Had Dale come like some dark angel to cruelly help me discover my greatest fear? Was this a cosmic joke and I was the punchline? I wondered. Then, just as suddenly, the thought went away. The panic subsided.

But I knew then that the "alone" fear would one day return. It would have to be faced some dark day. More fearsome than death itself, I would have to pick up a lance, mount the steed, and face my challenger in a dual. But that would be another day.

I was thankful for the peace as this sense of terror left, granting me a few hours or days or weeks until it would return again. And like a man condemned to die, I breathed easily again, knowing my hour was not yet.

Friday, January 5, 2007

1. And So We Begin . . .

Intuition.

I deal with you every day. Searching the scaffolding of your heights. Spanning your arches and then plumbing your depths. You are the hidden guide without a voice. Who guides me in strange and mysterious ways. I know not your purpose, yet sense your presence. Who are you, who propels me in this strange direction? To what end? What knowledge of the future is in your sails, that would carry me from place to place, land to land?

My religion has not prepared me for you. Nor my parents, who only alluded to your existence. No admonition to follow your intuition; only acknowledgement of your existence. And now, too late, I can not ask what I should have, years ago. The self I think of as "me" supposes that some person is in command. I beg to differ. I only pretend to be the commander of this ship.

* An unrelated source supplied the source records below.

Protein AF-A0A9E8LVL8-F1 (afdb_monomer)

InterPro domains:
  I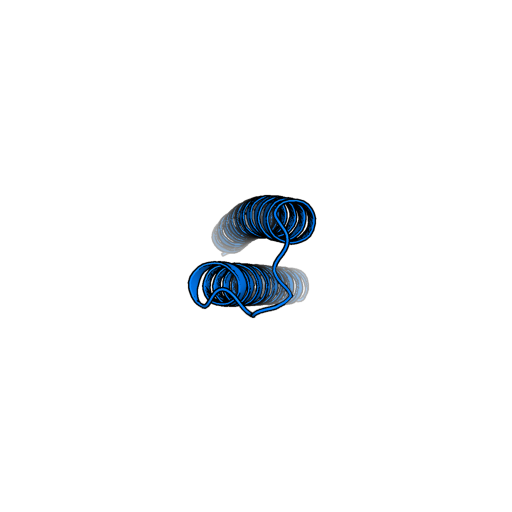PR025418 YrhC-like protein [PF14143] (7-76)

Structure (mmCIF, N/CA/C/O backbone):
data_AF-A0A9E8LVL8-F1
#
_entry.id   AF-A0A9E8LVL8-F1
#
loop_
_atom_site.group_PDB
_atom_site.id
_atom_site.type_symbol
_atom_site.label_atom_id
_atom_site.label_alt_id
_atom_site.label_comp_id
_atom_site.label_asym_id
_atom_site.label_entity_id
_atom_site.label_seq_id
_atom_site.pdbx_PDB_ins_code
_atom_site.Cartn_x
_atom_site.Cartn_y
_atom_site.Cartn_z
_atom_site.occupancy
_atom_site.B_iso_or_equiv
_atom_site.auth_seq_id
_atom_site.auth_comp_id
_atom_site.auth_asym_id
_atom_site.auth_atom_id
_atom_site.pdbx_PDB_model_num
ATOM 1 N N . MET A 1 1 ? -21.778 4.610 20.889 1.00 64.50 1 MET A N 1
ATOM 2 C CA . MET A 1 1 ? -22.022 4.050 19.537 1.00 64.50 1 MET A CA 1
ATOM 3 C C . MET A 1 1 ? -21.286 4.791 18.417 1.00 64.50 1 MET A C 1
ATOM 5 O O . MET A 1 1 ? -20.776 4.120 17.530 1.00 64.50 1 MET A O 1
ATOM 9 N N . GLU A 1 2 ? -21.178 6.126 18.430 1.00 78.62 2 GLU A N 1
ATOM 10 C CA . GLU A 1 2 ? -20.518 6.871 17.335 1.00 78.62 2 GLU A CA 1
ATOM 11 C C . GLU A 1 2 ? -19.019 6.575 17.171 1.00 78.62 2 GLU A C 1
ATOM 13 O O . GLU A 1 2 ? -18.570 6.308 16.060 1.00 78.62 2 GLU A O 1
ATOM 18 N N . LYS A 1 3 ? -18.251 6.516 18.270 1.00 79.56 3 LYS A N 1
ATOM 19 C CA . LYS A 1 3 ? -16.810 6.189 18.225 1.00 79.56 3 LYS A CA 1
ATOM 20 C C . LYS A 1 3 ? -16.522 4.838 17.558 1.00 79.56 3 LYS A C 1
ATOM 22 O O . LYS A 1 3 ? -15.606 4.736 16.751 1.00 79.56 3 LYS A O 1
ATOM 27 N N . ARG A 1 4 ? -17.350 3.826 17.836 1.00 82.88 4 ARG A N 1
ATOM 28 C CA . ARG A 1 4 ? -17.264 2.492 17.220 1.00 82.88 4 ARG A CA 1
ATOM 29 C C . ARG A 1 4 ? -17.478 2.562 15.706 1.00 82.88 4 ARG A C 1
ATOM 31 O O . ARG A 1 4 ? -16.682 2.011 14.956 1.00 82.88 4 ARG A O 1
ATOM 38 N N . LYS A 1 5 ? -18.517 3.277 15.255 1.00 86.31 5 LYS A N 1
ATOM 39 C CA . LYS A 1 5 ? -18.793 3.465 13.820 1.00 86.31 5 LYS A CA 1
ATOM 40 C C . LYS A 1 5 ? -17.630 4.162 13.105 1.00 86.31 5 LYS A C 1
ATOM 42 O O . LYS A 1 5 ? -17.258 3.739 12.016 1.00 86.31 5 LYS A O 1
ATOM 47 N N . LEU A 1 6 ? -17.021 5.172 13.733 1.00 88.25 6 LEU A N 1
ATOM 48 C CA . LEU A 1 6 ? -15.852 5.869 13.184 1.00 88.25 6 LEU A CA 1
ATOM 49 C C . LEU A 1 6 ? -14.619 4.957 13.069 1.00 88.25 6 LEU A C 1
ATOM 51 O O . LEU A 1 6 ? -13.921 5.006 12.058 1.00 88.25 6 LEU A O 1
ATOM 55 N N . LEU A 1 7 ? -14.357 4.116 14.075 1.00 86.31 7 LEU A N 1
ATOM 56 C CA . LEU A 1 7 ? -13.254 3.147 14.045 1.00 86.31 7 LEU A CA 1
ATOM 57 C C . LEU A 1 7 ? -13.447 2.106 12.937 1.00 86.31 7 LEU A C 1
ATOM 59 O O . LEU A 1 7 ? -12.530 1.873 12.155 1.00 86.31 7 LEU A O 1
ATOM 63 N N . VAL A 1 8 ? -14.654 1.544 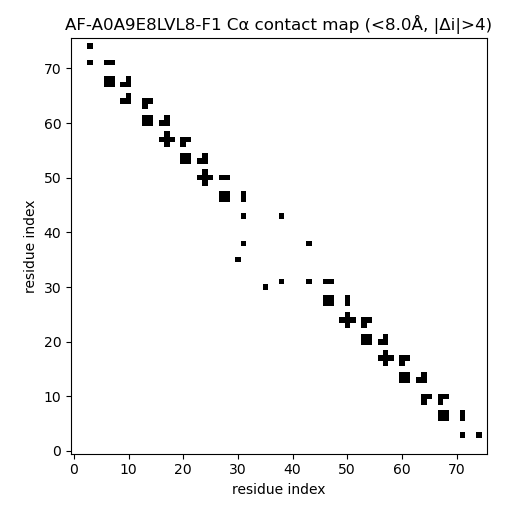12.821 1.00 90.12 8 VAL A N 1
ATOM 64 C CA . VAL A 1 8 ? -14.999 0.596 11.750 1.00 90.12 8 VAL A CA 1
ATOM 65 C C . VAL A 1 8 ? -14.843 1.240 10.371 1.00 90.12 8 VAL A C 1
ATOM 67 O O . VAL A 1 8 ? -14.252 0.627 9.485 1.00 90.12 8 VAL A O 1
ATOM 70 N N . GLY A 1 9 ? -15.297 2.487 10.199 1.00 91.31 9 GLY A N 1
ATOM 71 C CA . GLY A 1 9 ? -15.096 3.242 8.959 1.00 91.31 9 GLY A CA 1
ATOM 72 C C . GLY A 1 9 ? -13.617 3.347 8.582 1.00 91.31 9 GLY A C 1
ATOM 73 O O . GLY A 1 9 ? -13.229 2.936 7.493 1.00 91.31 9 GLY A O 1
ATOM 74 N N . LYS A 1 10 ? -12.763 3.766 9.526 1.00 90.62 10 LYS A N 1
ATOM 75 C CA . LYS A 1 10 ? -11.310 3.840 9.298 1.00 90.62 10 LYS A CA 1
ATOM 76 C C . LYS A 1 10 ? -10.697 2.490 8.926 1.00 90.62 10 LYS A C 1
ATOM 78 O O . LYS A 1 10 ? -9.850 2.436 8.041 1.00 90.62 10 LYS A O 1
ATOM 83 N N . ILE A 1 11 ? -11.103 1.401 9.580 1.00 91.75 11 ILE A N 1
ATOM 84 C CA . ILE A 1 11 ? -10.613 0.046 9.270 1.00 91.75 11 ILE A CA 1
ATOM 85 C C . ILE A 1 11 ? -10.943 -0.329 7.820 1.00 91.75 11 ILE A C 1
ATOM 87 O O . ILE A 1 11 ? -10.077 -0.841 7.105 1.00 91.75 11 ILE A O 1
ATOM 91 N N . ILE A 1 12 ? -12.174 -0.055 7.379 1.00 94.56 12 ILE A N 1
ATOM 92 C CA . ILE A 1 12 ? -12.616 -0.308 6.003 1.00 94.56 12 ILE A CA 1
ATOM 93 C C . ILE A 1 12 ? -11.802 0.540 5.020 1.00 94.56 12 ILE A C 1
ATOM 95 O O . ILE A 1 12 ? -11.298 0.001 4.035 1.00 94.56 12 ILE A O 1
ATOM 99 N N . ASP A 1 13 ? -11.595 1.822 5.314 1.00 94.94 13 ASP A N 1
ATOM 100 C CA . ASP A 1 13 ? -10.814 2.717 4.458 1.00 94.94 13 ASP A CA 1
ATOM 101 C C . ASP A 1 13 ? -9.369 2.229 4.301 1.00 94.94 13 ASP A C 1
ATOM 103 O O . ASP A 1 13 ? -8.891 2.051 3.180 1.00 94.94 13 ASP A O 1
ATOM 107 N N . TYR A 1 14 ? -8.678 1.924 5.406 1.00 93.12 14 TYR A N 1
ATOM 108 C CA . TYR A 1 14 ? -7.311 1.399 5.342 1.00 93.12 14 TYR A CA 1
ATOM 109 C C . TYR A 1 14 ? -7.238 0.060 4.609 1.00 93.12 14 TYR A C 1
ATOM 111 O O . TYR A 1 14 ? -6.282 -0.175 3.873 1.00 93.12 14 TYR A O 1
ATOM 119 N N . LYS A 1 15 ? -8.243 -0.812 4.757 1.00 93.44 15 LYS A N 1
ATOM 120 C CA . LYS A 1 15 ? -8.325 -2.059 3.987 1.00 93.44 15 LYS A CA 1
ATOM 121 C C . LYS A 1 15 ? -8.415 -1.778 2.485 1.00 93.44 15 LYS A C 1
ATOM 123 O O . LYS A 1 15 ? -7.652 -2.372 1.722 1.00 93.44 15 LYS A O 1
ATOM 128 N N . ASN A 1 16 ? -9.302 -0.873 2.079 1.00 95.75 16 ASN A N 1
ATOM 129 C CA . ASN A 1 16 ? -9.501 -0.519 0.676 1.00 95.75 16 ASN A CA 1
ATOM 130 C C . ASN A 1 16 ? -8.234 0.108 0.081 1.00 95.75 16 ASN A C 1
ATOM 132 O O . ASN A 1 16 ? -7.788 -0.315 -0.984 1.00 95.75 16 ASN A O 1
ATOM 136 N N . TYR A 1 17 ? -7.595 1.046 0.787 1.00 94.19 17 TYR A N 1
ATOM 137 C CA . TYR A 1 17 ? -6.346 1.654 0.324 1.00 94.19 17 TYR A CA 1
ATOM 138 C C . TYR A 1 17 ? -5.212 0.635 0.182 1.00 94.19 17 TYR A C 1
ATOM 140 O O . TYR A 1 17 ? -4.509 0.6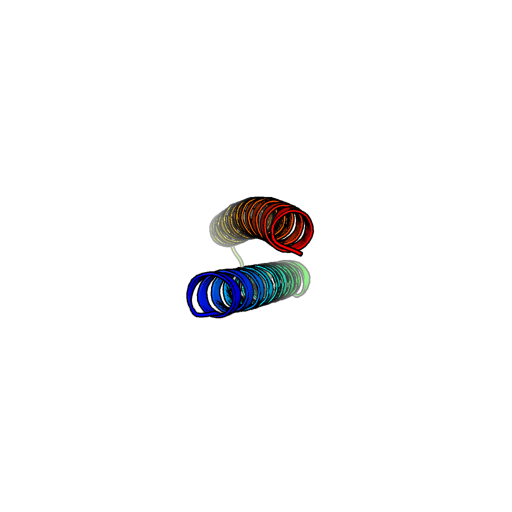53 -0.827 1.00 94.19 17 TYR A O 1
ATOM 148 N N . THR A 1 18 ? -5.060 -0.289 1.137 1.00 94.12 18 THR A N 1
ATOM 149 C CA . THR A 1 18 ? -4.088 -1.387 1.027 1.00 94.12 18 THR A CA 1
ATOM 150 C C . THR A 1 18 ? -4.342 -2.227 -0.225 1.00 94.12 18 THR A C 1
ATOM 152 O O . THR A 1 18 ? -3.407 -2.506 -0.972 1.00 94.12 18 THR A O 1
ATOM 155 N N . GLN A 1 19 ? -5.596 -2.604 -0.496 1.00 95.50 19 GLN A N 1
ATOM 156 C CA . GLN A 1 19 ? -5.939 -3.403 -1.679 1.00 95.50 19 GLN A CA 1
ATOM 157 C C . GLN A 1 19 ? -5.671 -2.654 -2.989 1.00 95.50 19 GLN A C 1
ATOM 159 O O . GLN A 1 19 ? -5.090 -3.233 -3.905 1.00 95.50 19 GLN A O 1
ATOM 164 N N . ILE A 1 20 ? -6.043 -1.373 -3.072 1.00 96.75 20 ILE A N 1
ATOM 165 C CA . ILE A 1 20 ? -5.816 -0.543 -4.264 1.00 96.75 20 ILE A CA 1
ATOM 166 C C . ILE A 1 20 ? -4.317 -0.396 -4.541 1.00 96.75 20 ILE A C 1
ATOM 168 O O . ILE A 1 20 ? -3.883 -0.597 -5.674 1.00 96.75 20 ILE A O 1
ATOM 172 N N . LEU A 1 21 ? -3.510 -0.100 -3.518 1.00 94.50 21 LEU A N 1
ATOM 173 C CA . LEU A 1 21 ? -2.062 0.041 -3.677 1.00 94.50 21 LEU A CA 1
ATOM 174 C C . LEU A 1 21 ? -1.404 -1.265 -4.134 1.00 94.50 21 LEU A C 1
ATOM 176 O O . LEU A 1 21 ? -0.582 -1.240 -5.045 1.00 94.50 21 LEU A O 1
ATOM 180 N N . LEU A 1 22 ? -1.803 -2.410 -3.572 1.00 95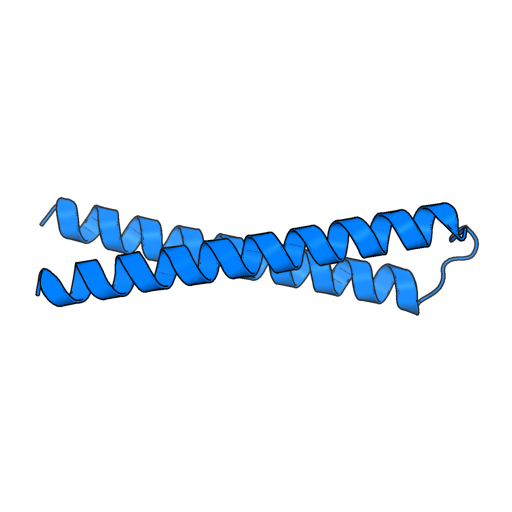.25 22 LEU A N 1
ATOM 181 C CA . LEU A 1 22 ? -1.296 -3.717 -4.006 1.00 95.25 22 LEU A CA 1
ATOM 182 C C . LEU A 1 22 ? -1.710 -4.058 -5.445 1.00 95.25 22 LEU A C 1
ATOM 184 O O . LEU A 1 22 ? -0.905 -4.604 -6.204 1.00 95.25 22 LEU A O 1
ATOM 188 N N . ALA A 1 23 ? -2.939 -3.720 -5.843 1.00 96.19 23 ALA A N 1
ATOM 189 C CA . ALA A 1 23 ? -3.406 -3.908 -7.213 1.00 96.19 23 ALA A CA 1
ATOM 190 C C . ALA A 1 23 ? -2.602 -3.047 -8.202 1.00 96.19 23 ALA A C 1
ATOM 192 O O . ALA A 1 23 ? -2.151 -3.556 -9.228 1.00 96.19 23 ALA A O 1
ATOM 193 N N . LEU A 1 24 ? -2.346 -1.778 -7.863 1.00 95.31 24 LEU A N 1
ATOM 194 C CA . LEU A 1 24 ? -1.497 -0.888 -8.659 1.00 95.31 24 LEU A CA 1
ATOM 195 C C . LEU A 1 24 ? -0.060 -1.410 -8.763 1.00 95.31 24 LEU A C 1
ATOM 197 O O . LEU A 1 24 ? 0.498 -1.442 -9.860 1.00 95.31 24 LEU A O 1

Some other force appears to be calling the shots; too many things have come about quite by chance. And when I truly have to make a command decision, the awareness begins that two of us are needed to steer the rudder. This "guide" who only hints in the most subtle way a suggestion here, a thought there, a feeling that is less than a thought. How do I decode your messages?

These pushes, these nudges. They come at times of their own choosing. Not as a plan, but as a step. A single step, isolated, out of context with everything else. And I can only guess that this is not some piece of indigestion, or hiccup in thinking that I am feeling.

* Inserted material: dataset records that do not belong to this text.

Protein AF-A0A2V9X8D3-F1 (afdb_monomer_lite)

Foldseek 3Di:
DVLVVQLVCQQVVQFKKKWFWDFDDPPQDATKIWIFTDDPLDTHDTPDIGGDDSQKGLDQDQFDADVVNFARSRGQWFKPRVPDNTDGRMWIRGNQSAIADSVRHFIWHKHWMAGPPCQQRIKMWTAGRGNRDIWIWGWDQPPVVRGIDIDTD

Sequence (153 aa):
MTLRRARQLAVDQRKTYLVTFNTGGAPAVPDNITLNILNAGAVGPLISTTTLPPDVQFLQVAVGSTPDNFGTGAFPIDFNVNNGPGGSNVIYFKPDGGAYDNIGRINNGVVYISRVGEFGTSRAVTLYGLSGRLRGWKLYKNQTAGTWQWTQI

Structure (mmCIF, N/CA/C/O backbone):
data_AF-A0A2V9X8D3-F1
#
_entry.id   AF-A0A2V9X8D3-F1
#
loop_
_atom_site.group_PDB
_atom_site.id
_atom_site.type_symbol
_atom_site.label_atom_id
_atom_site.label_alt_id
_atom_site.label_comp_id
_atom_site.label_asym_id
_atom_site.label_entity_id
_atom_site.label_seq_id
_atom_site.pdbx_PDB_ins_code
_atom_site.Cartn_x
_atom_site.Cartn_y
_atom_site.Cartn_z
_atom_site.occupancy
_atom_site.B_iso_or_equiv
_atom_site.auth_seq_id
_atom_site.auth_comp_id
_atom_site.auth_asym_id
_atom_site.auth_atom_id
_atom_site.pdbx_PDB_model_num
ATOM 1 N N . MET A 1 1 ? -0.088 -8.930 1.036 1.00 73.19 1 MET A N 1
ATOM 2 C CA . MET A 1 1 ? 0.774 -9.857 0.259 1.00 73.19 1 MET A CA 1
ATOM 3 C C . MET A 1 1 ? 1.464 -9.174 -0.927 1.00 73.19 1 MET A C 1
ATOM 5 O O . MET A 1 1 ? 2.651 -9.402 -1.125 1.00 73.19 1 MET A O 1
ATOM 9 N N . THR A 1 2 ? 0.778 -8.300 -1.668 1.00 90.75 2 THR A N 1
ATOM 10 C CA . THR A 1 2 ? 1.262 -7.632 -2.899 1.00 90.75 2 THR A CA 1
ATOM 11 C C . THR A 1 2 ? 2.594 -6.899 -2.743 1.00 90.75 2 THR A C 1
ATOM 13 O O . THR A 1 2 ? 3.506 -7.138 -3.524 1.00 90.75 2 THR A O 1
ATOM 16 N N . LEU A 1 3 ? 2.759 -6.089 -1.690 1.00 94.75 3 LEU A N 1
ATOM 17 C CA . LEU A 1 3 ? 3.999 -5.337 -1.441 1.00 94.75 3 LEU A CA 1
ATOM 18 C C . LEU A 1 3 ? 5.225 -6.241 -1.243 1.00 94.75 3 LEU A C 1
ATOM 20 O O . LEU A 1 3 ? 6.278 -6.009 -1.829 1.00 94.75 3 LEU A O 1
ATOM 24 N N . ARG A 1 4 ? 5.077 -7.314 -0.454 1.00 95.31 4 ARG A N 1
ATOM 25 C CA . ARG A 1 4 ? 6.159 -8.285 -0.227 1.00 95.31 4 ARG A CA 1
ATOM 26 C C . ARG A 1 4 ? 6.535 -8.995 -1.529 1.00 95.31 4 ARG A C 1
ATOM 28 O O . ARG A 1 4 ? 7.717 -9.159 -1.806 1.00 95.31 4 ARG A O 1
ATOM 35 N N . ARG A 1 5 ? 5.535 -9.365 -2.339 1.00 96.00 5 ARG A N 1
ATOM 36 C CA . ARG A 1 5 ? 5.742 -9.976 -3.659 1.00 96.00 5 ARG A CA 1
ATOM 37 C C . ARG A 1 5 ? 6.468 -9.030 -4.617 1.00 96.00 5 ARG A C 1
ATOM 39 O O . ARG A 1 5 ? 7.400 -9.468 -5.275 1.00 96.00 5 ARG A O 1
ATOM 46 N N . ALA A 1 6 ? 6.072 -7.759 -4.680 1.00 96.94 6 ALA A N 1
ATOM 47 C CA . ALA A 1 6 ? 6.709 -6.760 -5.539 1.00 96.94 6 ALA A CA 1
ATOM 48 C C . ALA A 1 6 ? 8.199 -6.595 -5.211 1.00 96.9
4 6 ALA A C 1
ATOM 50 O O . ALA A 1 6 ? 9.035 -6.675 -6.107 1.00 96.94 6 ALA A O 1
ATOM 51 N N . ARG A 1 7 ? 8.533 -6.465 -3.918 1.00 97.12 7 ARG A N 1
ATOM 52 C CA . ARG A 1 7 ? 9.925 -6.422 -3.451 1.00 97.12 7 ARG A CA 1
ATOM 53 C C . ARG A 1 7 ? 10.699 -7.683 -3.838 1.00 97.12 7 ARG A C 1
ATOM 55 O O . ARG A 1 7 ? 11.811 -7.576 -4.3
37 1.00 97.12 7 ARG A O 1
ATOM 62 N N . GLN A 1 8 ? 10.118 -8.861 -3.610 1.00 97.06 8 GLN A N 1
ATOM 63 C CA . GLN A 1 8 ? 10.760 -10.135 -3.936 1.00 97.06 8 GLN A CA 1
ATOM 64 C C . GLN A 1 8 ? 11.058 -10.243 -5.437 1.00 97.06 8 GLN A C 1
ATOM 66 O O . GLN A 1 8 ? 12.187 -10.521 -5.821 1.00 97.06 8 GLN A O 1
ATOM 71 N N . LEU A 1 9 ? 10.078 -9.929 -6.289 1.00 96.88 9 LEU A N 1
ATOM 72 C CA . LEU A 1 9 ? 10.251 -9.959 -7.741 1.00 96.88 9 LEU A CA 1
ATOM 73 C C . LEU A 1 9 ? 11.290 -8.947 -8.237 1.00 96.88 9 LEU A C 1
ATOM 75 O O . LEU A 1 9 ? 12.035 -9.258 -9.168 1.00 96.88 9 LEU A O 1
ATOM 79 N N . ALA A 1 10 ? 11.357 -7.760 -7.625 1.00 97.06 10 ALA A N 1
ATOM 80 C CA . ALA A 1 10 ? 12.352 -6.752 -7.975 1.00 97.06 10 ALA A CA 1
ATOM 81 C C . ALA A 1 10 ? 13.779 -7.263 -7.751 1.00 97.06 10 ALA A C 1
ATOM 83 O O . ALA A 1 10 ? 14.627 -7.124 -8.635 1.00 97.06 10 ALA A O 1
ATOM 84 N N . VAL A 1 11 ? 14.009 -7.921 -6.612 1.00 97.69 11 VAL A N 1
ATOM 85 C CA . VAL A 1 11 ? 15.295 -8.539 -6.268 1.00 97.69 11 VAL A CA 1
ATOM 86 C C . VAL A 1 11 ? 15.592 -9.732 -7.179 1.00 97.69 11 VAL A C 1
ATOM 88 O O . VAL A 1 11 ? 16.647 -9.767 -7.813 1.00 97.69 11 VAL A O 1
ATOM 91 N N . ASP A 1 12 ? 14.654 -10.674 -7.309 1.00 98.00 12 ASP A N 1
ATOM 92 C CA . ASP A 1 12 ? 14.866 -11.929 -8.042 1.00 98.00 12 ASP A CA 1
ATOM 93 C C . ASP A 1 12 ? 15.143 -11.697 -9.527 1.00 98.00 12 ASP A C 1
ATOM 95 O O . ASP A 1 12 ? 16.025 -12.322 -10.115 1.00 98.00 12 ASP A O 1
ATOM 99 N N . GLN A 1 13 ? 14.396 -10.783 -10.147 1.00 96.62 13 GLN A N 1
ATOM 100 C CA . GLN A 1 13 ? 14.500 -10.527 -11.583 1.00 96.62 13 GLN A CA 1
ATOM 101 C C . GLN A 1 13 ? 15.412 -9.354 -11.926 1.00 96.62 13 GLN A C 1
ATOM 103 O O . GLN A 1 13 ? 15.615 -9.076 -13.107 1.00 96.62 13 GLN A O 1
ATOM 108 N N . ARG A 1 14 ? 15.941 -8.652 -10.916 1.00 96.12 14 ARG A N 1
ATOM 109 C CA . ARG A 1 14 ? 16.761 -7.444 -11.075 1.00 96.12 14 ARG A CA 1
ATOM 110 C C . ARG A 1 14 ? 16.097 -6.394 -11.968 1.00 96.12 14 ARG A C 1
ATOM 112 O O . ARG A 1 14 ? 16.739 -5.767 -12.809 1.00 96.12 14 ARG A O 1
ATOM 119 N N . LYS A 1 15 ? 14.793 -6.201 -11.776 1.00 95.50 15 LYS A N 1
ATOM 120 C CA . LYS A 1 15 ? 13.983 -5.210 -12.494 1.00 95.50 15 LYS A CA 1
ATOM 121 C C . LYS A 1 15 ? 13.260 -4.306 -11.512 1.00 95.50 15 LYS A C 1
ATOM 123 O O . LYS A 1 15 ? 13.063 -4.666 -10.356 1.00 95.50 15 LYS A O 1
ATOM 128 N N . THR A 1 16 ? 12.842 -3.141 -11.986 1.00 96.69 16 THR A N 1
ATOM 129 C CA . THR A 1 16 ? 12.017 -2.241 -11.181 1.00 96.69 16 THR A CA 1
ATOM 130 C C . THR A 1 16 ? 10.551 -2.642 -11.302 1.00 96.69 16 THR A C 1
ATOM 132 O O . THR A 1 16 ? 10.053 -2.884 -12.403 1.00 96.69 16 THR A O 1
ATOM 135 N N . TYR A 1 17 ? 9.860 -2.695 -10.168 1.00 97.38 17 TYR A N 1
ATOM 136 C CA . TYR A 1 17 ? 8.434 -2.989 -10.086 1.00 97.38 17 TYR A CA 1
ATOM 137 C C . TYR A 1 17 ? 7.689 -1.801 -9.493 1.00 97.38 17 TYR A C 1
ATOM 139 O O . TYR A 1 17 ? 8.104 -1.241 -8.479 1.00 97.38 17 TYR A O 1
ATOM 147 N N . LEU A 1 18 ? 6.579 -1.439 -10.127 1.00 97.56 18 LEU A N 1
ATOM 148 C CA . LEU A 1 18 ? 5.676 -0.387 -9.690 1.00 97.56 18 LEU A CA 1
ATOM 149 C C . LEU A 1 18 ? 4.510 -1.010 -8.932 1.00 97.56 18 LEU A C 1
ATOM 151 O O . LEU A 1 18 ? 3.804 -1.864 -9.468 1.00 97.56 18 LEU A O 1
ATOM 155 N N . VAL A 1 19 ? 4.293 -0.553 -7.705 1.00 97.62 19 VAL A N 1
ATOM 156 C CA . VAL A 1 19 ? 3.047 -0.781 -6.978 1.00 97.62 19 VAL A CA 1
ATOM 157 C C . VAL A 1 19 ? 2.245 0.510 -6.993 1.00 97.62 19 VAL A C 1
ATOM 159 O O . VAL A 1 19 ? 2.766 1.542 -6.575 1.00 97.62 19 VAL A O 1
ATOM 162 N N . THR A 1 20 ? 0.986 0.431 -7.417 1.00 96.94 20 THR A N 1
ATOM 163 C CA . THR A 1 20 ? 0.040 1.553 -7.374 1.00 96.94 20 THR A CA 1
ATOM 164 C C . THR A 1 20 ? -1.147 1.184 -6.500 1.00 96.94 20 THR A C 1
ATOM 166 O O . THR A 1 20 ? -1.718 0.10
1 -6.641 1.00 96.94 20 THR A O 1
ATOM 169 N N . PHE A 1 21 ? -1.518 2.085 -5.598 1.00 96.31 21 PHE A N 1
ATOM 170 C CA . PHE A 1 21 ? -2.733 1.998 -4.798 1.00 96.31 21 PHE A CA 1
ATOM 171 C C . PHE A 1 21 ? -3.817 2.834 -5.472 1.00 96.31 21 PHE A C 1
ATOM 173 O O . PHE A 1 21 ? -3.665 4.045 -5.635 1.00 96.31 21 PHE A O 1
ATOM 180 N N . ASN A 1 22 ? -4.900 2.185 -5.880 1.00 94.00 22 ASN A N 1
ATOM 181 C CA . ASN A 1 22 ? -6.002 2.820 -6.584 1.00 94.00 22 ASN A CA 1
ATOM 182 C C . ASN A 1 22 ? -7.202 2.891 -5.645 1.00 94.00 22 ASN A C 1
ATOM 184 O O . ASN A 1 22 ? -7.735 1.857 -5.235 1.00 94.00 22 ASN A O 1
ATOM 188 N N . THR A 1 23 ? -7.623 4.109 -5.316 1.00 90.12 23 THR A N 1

To know who you are, I ask simple questions:

"Who will this hurt?"
"How does this affect the lives of those around me?"
"Does it break any laws?"
"Is it harmful to my self?"

And if no harm can be found and no laws broken, then perhaps it won't hurt to accept this guidance one more time. It's probably a good thing. It won't do any harm to try it. Then yes, I let intuition be the tillerman for a little while more. Accepting the bidding of some divine source. And look to the horizon to see from whence I came and to where I go.

My plan had been to horde my money for a rainy day. To settle in and wait for old age . . . and finally death . . . to claim me. Safe. Secure. A moment of bored safety while awaiting conversion to dust. It had a comfortable sense to it, too.

People would call me smart for being conservative with money. My nieces & nephews would call me generous as they raced to spend my money. And everyone would be happy.